→ **Exercise objective**:
Of the records below, reproduce only the span that opens with the line containing "ATOM 86 C C" and closes with the last line.
[Data — start]
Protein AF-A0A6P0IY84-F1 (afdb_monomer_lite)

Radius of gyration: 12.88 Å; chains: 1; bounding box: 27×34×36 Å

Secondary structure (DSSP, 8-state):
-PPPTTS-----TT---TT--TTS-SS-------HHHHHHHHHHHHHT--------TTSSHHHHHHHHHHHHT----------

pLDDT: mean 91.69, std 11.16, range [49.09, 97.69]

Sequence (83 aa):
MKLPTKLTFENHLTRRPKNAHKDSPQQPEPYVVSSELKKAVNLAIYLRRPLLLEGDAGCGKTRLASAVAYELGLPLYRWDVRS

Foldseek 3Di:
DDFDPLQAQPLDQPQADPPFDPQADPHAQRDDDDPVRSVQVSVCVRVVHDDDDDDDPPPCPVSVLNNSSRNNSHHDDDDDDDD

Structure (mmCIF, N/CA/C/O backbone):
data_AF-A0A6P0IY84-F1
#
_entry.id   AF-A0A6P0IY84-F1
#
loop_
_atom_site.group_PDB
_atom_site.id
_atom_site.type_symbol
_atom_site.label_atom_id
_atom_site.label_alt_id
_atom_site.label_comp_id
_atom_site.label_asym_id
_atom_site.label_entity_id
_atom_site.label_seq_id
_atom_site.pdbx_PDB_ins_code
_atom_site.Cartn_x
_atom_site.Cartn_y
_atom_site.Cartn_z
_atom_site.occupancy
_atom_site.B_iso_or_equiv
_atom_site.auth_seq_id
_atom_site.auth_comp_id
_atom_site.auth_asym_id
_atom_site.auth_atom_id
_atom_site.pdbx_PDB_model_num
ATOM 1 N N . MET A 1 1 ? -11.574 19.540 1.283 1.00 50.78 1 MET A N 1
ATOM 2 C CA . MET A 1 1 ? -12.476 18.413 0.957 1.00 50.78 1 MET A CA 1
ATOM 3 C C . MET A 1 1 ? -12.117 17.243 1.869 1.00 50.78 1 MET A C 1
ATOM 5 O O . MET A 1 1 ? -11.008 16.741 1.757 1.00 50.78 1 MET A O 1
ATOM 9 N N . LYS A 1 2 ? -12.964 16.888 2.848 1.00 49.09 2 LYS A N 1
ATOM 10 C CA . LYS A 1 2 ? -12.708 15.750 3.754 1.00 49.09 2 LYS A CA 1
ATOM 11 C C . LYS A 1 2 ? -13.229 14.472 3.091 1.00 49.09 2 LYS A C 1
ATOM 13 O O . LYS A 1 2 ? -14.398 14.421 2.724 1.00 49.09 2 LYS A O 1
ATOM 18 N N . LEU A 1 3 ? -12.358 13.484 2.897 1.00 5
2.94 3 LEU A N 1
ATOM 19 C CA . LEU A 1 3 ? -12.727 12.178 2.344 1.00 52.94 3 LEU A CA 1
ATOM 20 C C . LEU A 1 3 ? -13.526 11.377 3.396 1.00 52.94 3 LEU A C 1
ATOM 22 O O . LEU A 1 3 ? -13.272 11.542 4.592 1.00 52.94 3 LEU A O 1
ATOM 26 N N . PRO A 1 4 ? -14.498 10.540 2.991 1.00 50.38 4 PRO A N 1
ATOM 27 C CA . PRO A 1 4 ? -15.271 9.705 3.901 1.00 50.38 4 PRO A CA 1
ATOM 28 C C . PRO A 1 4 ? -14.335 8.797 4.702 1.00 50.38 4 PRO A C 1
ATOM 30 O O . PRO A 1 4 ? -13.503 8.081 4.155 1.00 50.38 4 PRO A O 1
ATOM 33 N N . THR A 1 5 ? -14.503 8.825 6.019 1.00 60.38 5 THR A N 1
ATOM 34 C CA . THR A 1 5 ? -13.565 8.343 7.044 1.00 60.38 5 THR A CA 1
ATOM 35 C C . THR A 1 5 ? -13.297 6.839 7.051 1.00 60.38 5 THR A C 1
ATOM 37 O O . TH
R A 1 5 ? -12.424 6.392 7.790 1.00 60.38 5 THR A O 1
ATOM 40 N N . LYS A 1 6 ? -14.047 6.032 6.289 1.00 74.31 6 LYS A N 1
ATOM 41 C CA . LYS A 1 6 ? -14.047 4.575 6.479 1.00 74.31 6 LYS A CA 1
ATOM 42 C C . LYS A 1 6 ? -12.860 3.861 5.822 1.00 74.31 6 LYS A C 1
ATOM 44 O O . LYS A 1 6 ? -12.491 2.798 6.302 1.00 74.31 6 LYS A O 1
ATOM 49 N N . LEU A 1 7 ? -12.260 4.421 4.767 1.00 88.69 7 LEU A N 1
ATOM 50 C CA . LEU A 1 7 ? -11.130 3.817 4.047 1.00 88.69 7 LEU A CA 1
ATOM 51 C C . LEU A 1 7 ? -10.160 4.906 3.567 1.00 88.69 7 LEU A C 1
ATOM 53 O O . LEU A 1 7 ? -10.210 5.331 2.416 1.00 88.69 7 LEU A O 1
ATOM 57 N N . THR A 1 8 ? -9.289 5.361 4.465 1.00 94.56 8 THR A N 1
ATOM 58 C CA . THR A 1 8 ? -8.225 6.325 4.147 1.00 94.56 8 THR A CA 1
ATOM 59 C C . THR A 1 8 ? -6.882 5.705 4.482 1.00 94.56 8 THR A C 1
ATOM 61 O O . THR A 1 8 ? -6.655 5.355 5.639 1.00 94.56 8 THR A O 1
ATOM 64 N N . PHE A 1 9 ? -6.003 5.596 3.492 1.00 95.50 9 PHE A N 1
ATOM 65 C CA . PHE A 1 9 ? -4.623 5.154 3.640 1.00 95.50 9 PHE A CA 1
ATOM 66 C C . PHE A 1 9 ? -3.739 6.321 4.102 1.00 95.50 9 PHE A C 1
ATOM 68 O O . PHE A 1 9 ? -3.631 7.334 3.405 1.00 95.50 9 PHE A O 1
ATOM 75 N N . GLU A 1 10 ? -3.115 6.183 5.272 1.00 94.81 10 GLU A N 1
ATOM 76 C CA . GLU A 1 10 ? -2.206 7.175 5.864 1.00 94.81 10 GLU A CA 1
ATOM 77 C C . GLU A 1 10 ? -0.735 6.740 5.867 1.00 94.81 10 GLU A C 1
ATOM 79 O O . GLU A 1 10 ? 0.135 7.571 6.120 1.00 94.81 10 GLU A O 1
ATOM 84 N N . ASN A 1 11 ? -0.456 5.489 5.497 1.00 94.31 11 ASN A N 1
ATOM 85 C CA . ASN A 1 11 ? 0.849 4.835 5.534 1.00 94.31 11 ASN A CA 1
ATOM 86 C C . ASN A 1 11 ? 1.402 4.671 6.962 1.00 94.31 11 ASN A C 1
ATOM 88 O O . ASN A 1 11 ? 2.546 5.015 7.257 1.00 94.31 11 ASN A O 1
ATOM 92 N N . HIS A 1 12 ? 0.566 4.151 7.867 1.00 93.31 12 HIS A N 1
[Data — finish]
→ **Exercise response**:
ATOM 86 C C . ASN A 1 11 ? 1.402 4.671 6.962 1.00 94.31 11 ASN A C 1
ATOM 88 O O . ASN A 1 11 ? 2.546 5.015 7.257 1.00 94.31 11 ASN A O 1
ATOM 92 N N . HIS A 1 12 ? 0.566 4.151 7.867 1.00 93.31 12 HIS A N 1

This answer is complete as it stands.